Begin at the line that has "ATOM 61 C CA", stop after the line that has "ATOM 93 C C", and print exactly those lines from the records below, without any pictures.
BEGIN Information
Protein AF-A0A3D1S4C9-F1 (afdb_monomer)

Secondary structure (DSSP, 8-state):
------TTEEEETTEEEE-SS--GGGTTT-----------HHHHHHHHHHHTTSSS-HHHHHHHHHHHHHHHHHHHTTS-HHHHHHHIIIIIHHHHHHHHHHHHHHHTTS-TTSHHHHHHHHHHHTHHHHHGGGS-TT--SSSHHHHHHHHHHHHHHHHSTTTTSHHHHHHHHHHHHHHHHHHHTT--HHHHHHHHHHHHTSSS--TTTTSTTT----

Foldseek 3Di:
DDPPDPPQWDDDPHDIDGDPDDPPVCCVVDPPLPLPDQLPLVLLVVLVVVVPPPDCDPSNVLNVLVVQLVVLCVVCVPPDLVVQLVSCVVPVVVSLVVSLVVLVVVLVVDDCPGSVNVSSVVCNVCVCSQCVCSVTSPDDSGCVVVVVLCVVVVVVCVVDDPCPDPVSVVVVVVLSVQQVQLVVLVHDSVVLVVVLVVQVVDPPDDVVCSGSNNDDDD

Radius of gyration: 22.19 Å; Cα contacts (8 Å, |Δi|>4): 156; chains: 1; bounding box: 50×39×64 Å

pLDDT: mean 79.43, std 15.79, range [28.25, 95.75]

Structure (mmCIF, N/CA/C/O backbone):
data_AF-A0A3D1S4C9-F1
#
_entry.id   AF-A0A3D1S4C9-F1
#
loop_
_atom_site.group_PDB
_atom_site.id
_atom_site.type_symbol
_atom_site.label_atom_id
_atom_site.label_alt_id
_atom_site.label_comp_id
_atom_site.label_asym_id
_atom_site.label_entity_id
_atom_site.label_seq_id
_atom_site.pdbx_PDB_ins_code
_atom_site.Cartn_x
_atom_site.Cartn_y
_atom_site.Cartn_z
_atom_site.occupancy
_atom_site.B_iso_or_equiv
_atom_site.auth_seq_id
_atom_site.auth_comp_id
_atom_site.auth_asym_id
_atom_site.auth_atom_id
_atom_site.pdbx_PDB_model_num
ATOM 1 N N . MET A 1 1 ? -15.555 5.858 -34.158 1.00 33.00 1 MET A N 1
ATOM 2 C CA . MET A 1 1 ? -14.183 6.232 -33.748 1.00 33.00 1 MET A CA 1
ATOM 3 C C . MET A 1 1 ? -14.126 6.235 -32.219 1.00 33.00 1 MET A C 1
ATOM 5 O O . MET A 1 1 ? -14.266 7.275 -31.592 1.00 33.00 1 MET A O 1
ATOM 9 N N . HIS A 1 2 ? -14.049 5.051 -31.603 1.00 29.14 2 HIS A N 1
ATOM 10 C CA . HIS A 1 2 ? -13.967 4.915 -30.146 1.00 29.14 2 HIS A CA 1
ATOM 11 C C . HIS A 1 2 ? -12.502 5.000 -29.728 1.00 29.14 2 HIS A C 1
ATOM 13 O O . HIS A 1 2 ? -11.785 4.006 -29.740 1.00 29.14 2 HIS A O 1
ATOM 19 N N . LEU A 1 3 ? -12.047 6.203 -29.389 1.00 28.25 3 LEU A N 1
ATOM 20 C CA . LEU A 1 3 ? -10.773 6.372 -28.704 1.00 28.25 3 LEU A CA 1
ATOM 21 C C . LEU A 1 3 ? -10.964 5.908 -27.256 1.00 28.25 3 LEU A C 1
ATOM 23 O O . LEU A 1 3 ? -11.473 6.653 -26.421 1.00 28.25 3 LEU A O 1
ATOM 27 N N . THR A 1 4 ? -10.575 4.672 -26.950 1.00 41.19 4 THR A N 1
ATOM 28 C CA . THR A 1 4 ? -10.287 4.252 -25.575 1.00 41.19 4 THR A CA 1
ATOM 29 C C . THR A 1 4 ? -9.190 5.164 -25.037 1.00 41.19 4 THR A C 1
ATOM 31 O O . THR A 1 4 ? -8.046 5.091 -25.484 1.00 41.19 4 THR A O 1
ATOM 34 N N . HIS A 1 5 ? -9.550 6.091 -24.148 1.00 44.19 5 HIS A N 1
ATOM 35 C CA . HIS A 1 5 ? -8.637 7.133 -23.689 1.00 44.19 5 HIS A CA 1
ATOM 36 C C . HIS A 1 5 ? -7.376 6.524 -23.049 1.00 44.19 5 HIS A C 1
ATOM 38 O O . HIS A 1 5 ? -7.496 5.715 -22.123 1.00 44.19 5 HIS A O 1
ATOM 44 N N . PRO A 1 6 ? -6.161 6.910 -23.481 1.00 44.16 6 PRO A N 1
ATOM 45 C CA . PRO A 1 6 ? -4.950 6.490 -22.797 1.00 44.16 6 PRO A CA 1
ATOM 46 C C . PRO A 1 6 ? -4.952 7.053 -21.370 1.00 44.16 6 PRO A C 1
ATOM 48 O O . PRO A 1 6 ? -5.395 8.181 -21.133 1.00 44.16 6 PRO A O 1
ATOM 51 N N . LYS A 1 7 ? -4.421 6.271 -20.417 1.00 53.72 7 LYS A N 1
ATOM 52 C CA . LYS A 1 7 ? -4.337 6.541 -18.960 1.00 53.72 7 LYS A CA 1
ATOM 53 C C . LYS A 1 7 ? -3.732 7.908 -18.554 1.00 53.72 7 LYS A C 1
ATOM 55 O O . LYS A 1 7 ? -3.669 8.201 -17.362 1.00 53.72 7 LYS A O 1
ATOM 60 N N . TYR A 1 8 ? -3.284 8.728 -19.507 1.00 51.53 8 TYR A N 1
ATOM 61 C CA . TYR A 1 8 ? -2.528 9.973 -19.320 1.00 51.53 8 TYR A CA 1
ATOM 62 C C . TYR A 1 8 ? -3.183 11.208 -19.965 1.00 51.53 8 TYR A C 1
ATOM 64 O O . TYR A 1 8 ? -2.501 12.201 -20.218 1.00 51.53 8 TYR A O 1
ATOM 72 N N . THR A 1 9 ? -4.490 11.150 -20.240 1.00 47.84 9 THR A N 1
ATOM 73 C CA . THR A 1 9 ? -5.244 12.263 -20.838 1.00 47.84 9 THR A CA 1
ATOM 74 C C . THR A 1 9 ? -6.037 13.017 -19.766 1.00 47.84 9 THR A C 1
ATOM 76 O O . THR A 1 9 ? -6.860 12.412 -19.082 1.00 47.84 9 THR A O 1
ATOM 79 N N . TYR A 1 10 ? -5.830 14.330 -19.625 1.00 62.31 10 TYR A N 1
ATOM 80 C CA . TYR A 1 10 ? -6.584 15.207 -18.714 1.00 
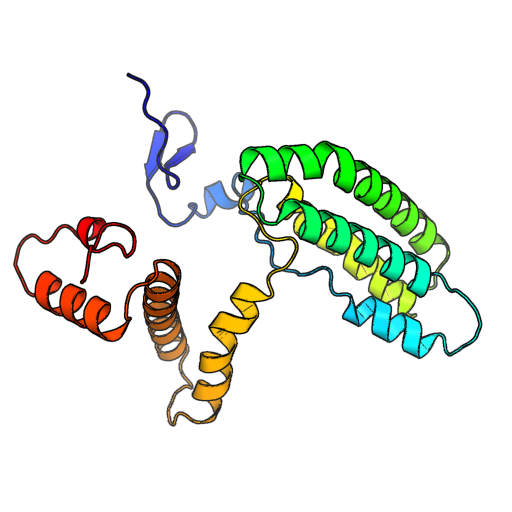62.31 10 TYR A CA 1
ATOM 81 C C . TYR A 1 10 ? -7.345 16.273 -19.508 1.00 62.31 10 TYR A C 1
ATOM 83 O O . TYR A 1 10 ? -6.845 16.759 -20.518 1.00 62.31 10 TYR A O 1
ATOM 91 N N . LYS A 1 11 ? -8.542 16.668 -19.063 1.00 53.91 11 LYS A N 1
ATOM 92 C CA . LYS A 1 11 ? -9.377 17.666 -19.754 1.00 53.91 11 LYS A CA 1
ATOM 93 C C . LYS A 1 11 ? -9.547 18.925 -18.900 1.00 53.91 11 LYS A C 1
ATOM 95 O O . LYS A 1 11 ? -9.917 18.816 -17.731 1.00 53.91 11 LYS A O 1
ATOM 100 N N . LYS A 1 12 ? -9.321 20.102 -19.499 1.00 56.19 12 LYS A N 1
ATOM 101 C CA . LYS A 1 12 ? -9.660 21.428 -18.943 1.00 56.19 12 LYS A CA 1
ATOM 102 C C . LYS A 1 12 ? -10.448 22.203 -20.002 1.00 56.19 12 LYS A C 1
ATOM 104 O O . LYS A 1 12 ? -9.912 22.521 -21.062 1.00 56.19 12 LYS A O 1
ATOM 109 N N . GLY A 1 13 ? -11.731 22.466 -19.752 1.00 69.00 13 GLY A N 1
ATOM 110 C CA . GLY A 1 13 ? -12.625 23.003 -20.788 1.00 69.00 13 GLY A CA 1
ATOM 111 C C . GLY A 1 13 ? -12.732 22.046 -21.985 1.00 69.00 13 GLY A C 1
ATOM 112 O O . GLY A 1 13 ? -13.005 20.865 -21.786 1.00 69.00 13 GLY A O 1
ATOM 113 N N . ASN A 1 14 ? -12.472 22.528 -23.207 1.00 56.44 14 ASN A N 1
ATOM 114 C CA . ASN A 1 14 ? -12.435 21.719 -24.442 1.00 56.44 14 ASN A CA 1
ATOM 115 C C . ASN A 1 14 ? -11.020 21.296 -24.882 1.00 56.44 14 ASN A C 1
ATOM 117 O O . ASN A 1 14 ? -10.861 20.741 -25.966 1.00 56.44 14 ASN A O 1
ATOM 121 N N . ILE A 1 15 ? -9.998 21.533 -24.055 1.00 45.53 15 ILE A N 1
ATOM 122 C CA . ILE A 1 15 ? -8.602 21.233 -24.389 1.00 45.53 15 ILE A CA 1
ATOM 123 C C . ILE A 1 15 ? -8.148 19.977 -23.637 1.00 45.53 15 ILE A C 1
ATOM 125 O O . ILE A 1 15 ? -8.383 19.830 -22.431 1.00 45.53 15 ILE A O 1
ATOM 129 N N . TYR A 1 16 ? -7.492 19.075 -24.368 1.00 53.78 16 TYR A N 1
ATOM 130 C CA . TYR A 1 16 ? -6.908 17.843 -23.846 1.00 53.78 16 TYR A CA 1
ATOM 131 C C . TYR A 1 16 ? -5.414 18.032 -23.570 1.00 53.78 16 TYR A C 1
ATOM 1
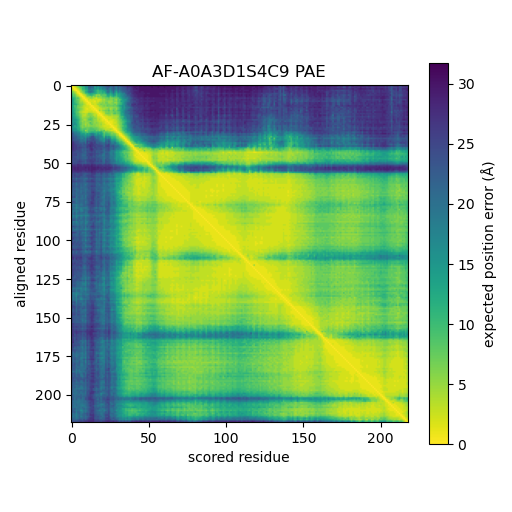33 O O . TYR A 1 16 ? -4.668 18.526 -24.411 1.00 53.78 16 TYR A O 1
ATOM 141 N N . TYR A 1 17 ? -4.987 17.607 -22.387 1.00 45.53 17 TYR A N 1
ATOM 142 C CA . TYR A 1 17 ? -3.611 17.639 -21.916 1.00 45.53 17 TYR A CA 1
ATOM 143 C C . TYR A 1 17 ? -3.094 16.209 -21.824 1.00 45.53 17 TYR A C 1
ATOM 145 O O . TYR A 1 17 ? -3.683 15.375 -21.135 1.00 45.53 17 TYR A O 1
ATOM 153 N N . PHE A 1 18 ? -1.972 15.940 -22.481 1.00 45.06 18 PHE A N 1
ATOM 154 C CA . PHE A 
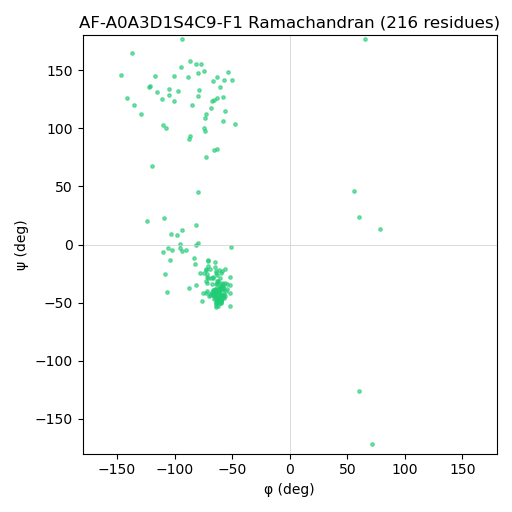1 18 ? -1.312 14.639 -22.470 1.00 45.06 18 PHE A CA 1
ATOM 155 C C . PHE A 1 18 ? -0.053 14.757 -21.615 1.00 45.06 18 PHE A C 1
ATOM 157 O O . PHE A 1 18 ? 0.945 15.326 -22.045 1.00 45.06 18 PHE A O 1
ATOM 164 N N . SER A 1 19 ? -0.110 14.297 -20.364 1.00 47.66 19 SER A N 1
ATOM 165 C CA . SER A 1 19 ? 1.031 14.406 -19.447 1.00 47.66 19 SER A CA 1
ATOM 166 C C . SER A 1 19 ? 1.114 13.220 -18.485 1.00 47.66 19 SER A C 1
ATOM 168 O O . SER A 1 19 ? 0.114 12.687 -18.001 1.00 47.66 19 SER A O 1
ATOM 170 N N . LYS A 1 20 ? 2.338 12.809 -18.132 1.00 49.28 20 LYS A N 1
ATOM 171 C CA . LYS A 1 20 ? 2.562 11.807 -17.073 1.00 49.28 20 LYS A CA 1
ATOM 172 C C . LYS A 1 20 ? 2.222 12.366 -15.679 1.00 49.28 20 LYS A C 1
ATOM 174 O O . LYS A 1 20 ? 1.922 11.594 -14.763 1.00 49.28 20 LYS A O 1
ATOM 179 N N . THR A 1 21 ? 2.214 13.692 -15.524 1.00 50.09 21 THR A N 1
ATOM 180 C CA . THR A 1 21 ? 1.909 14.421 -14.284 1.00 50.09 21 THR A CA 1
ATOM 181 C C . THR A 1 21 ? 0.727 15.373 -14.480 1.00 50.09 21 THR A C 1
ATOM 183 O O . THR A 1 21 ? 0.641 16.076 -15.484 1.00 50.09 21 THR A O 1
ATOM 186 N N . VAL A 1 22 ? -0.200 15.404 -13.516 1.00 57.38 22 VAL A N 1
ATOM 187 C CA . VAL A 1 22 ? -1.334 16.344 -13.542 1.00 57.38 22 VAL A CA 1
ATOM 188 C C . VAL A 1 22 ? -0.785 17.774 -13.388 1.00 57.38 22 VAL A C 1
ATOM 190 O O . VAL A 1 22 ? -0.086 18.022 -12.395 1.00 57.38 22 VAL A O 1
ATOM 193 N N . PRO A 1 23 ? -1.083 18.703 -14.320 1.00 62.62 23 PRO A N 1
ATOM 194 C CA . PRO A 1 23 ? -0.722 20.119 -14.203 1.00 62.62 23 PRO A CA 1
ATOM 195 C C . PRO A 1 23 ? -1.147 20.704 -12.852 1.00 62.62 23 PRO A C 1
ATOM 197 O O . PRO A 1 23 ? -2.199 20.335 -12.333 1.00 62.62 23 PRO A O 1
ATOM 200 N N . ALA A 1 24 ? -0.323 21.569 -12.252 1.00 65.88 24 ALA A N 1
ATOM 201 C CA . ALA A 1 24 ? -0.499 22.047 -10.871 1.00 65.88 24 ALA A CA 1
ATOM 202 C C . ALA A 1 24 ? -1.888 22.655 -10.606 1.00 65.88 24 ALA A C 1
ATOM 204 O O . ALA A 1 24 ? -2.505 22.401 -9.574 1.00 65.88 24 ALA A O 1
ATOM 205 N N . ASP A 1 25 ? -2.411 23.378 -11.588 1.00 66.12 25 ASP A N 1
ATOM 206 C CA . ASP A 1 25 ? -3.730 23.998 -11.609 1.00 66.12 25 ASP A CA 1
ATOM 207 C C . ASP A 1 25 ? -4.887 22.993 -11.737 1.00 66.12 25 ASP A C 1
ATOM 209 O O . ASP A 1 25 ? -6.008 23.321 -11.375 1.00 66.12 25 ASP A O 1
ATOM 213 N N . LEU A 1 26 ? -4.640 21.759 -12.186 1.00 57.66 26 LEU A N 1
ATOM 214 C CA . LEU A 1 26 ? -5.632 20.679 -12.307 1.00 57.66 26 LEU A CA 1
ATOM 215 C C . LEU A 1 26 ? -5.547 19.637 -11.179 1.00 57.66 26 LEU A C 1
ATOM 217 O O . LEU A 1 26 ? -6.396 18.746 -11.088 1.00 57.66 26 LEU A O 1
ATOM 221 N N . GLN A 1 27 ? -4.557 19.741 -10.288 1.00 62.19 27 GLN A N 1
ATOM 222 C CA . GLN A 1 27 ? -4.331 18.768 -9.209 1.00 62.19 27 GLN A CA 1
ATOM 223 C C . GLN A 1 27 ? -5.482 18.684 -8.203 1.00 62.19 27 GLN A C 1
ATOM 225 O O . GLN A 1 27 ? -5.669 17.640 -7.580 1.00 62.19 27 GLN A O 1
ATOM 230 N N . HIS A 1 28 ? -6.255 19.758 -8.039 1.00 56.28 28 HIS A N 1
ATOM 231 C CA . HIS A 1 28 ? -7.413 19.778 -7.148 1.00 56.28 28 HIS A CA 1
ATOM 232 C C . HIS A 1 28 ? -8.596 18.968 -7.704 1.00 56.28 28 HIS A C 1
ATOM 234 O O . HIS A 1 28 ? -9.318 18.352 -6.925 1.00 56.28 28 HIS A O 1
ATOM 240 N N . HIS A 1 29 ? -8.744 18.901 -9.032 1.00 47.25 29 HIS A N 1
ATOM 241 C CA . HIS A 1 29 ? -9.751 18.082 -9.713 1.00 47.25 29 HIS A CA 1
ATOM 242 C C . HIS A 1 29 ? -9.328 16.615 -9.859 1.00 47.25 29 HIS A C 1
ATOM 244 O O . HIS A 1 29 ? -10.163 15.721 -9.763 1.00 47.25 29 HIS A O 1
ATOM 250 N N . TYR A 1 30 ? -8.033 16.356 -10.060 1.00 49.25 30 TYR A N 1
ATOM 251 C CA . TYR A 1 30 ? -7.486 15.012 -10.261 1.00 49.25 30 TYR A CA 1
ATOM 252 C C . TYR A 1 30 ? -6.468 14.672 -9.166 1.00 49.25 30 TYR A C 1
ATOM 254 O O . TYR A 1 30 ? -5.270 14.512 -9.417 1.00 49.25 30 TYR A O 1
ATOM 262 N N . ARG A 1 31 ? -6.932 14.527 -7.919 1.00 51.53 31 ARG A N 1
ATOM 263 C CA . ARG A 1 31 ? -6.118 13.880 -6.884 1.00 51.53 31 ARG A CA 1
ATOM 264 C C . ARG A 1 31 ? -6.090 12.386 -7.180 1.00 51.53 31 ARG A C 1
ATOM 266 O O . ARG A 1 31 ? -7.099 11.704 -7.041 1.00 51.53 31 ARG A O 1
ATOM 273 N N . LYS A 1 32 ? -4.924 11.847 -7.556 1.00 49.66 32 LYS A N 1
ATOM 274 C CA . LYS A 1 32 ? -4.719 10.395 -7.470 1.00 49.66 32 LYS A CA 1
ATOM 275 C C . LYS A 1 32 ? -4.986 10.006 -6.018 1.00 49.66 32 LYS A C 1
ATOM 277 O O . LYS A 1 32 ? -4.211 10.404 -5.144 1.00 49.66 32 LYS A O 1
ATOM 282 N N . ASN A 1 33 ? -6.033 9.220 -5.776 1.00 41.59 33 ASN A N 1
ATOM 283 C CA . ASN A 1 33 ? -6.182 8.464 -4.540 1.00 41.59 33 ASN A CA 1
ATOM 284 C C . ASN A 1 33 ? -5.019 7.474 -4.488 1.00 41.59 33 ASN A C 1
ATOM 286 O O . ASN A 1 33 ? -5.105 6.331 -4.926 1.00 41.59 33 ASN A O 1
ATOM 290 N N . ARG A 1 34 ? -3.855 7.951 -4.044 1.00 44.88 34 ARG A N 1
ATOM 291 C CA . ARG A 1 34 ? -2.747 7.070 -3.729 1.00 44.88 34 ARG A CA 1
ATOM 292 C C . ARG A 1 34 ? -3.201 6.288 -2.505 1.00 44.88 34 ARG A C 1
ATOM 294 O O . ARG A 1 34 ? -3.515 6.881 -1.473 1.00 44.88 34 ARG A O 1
END Information
BEGIN Information
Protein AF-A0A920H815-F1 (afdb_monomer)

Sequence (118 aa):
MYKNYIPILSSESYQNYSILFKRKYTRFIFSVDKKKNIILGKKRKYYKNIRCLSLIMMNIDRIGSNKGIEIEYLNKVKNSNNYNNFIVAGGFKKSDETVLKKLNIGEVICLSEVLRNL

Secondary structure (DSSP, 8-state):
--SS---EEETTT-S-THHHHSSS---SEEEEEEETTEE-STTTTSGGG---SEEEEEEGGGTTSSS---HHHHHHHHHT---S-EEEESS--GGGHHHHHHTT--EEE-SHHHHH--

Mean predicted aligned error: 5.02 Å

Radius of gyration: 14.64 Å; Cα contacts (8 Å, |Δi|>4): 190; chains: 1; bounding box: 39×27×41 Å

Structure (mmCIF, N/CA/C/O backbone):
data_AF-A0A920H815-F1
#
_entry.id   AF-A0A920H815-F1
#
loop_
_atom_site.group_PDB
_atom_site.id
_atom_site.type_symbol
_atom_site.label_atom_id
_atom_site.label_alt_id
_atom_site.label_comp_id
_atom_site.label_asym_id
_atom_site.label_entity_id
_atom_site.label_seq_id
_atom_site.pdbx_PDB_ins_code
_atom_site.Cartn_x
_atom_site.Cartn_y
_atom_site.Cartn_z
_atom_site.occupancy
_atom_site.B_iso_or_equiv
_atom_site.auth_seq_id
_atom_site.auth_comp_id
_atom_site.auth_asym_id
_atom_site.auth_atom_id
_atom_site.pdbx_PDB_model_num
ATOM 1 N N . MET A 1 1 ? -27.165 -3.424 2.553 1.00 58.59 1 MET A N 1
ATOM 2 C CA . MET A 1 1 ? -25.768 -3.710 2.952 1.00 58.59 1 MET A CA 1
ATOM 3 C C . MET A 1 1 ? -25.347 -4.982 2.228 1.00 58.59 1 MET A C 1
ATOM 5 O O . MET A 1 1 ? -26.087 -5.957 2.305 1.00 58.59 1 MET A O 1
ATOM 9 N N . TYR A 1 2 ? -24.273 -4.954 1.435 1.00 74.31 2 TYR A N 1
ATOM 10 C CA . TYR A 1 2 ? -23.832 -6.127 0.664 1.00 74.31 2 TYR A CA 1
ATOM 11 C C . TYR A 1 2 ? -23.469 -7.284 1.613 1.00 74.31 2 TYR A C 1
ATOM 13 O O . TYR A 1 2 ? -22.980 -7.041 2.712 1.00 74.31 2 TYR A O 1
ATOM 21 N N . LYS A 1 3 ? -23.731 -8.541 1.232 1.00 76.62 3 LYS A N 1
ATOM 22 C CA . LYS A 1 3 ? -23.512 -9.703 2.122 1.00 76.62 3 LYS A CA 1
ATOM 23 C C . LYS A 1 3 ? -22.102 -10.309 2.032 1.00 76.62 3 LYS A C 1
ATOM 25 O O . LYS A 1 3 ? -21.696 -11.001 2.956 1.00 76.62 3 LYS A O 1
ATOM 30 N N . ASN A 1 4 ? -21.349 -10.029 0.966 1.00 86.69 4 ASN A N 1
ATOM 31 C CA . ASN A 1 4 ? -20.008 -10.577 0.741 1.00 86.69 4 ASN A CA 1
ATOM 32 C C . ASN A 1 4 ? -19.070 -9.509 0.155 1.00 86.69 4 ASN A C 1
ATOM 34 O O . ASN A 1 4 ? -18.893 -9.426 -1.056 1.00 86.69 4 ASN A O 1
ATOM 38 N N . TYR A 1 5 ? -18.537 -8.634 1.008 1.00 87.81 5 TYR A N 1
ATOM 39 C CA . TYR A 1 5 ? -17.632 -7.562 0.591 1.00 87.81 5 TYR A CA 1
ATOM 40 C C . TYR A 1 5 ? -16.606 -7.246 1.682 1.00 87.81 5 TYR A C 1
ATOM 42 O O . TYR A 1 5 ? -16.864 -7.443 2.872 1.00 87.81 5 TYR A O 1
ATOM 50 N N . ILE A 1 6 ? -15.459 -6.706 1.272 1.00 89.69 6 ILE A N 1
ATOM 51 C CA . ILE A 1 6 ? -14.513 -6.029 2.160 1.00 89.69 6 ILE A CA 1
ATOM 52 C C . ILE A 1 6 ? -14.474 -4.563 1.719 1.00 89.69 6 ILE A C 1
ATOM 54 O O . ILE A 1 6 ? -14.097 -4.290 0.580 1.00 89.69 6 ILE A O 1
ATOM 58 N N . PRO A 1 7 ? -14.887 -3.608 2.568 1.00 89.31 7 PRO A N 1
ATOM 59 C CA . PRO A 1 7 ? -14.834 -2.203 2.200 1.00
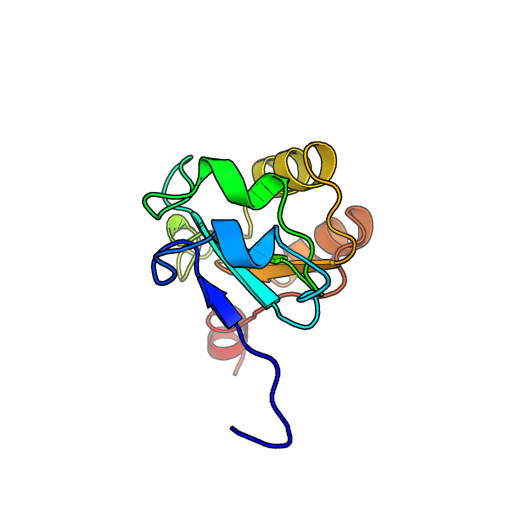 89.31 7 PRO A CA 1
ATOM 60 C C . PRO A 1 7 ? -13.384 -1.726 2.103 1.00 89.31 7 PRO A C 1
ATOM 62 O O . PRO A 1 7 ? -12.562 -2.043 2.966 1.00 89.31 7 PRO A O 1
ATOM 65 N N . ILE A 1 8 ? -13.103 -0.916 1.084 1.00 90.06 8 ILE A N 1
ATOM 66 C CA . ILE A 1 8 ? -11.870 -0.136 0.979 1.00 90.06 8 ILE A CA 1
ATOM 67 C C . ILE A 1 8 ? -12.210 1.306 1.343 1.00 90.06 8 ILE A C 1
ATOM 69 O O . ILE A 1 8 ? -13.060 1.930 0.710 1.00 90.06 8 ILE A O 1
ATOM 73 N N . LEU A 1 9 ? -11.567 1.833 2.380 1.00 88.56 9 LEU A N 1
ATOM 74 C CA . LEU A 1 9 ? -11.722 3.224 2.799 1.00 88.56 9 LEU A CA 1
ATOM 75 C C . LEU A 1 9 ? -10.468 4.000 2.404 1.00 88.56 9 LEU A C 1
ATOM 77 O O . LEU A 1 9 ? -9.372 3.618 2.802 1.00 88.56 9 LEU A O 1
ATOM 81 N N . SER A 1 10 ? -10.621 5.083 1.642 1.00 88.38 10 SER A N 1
END Information
- [Result below]
ATOM 61 C CA . TYR A 1 8 ? -2.528 9.973 -19.320 1.00 51.53 8 TYR A CA 1
ATOM 62 C C . TYR A 1 8 ? -3.183 11.208 -19.965 1.00 51.53 8 TYR A C 1
ATOM 64 O O . TYR A 1 8 ? -2.501 12.201 -20.218 1.00 51.53 8 TYR A O 1
ATOM 72 N N . THR A 1 9 ? -4.490 11.150 -20.240 1.00 47.84 9 THR A N 1
ATOM 73 C CA . THR A 1 9 ? -5.244 12.263 -20.838 1.00 47.84 9 THR A CA 1
ATOM 74 C C . THR A 1 9 ? -6.037 13.017 -19.766 1.00 47.84 9 THR A C 1
ATOM 76 O O . THR A 1 9 ? -6.860 12.412 -19.082 1.00 47.84 9 THR A O 1
ATOM 79 N N . TYR A 1 10 ? -5.830 14.330 -19.625 1.00 62.31 10 TYR A N 1
ATOM 80 C CA . TYR A 1 10 ? -6.584 15.207 -18.714 1.00 
62.31 10 TYR A CA 1
ATOM 81 C C . TYR A 1 10 ? -7.345 16.273 -19.508 1.00 62.31 10 TYR A C 1
ATOM 83 O O . TYR A 1 10 ? -6.845 16.759 -20.518 1.00 62.31 10 TYR A O 1
ATOM 91 N N . LYS A 1 11 ? -8.542 16.668 -19.063 1.00 53.91 11 LYS A N 1
ATOM 92 C CA . LYS A 1 11 ? -9.377 17.666 -19.754 1.00 53.91 11 LYS A CA 1
ATOM 93 C C . LYS A 1 11 ? -9.547 18.925 -18.900 1.00 53.91 11 LYS A C 1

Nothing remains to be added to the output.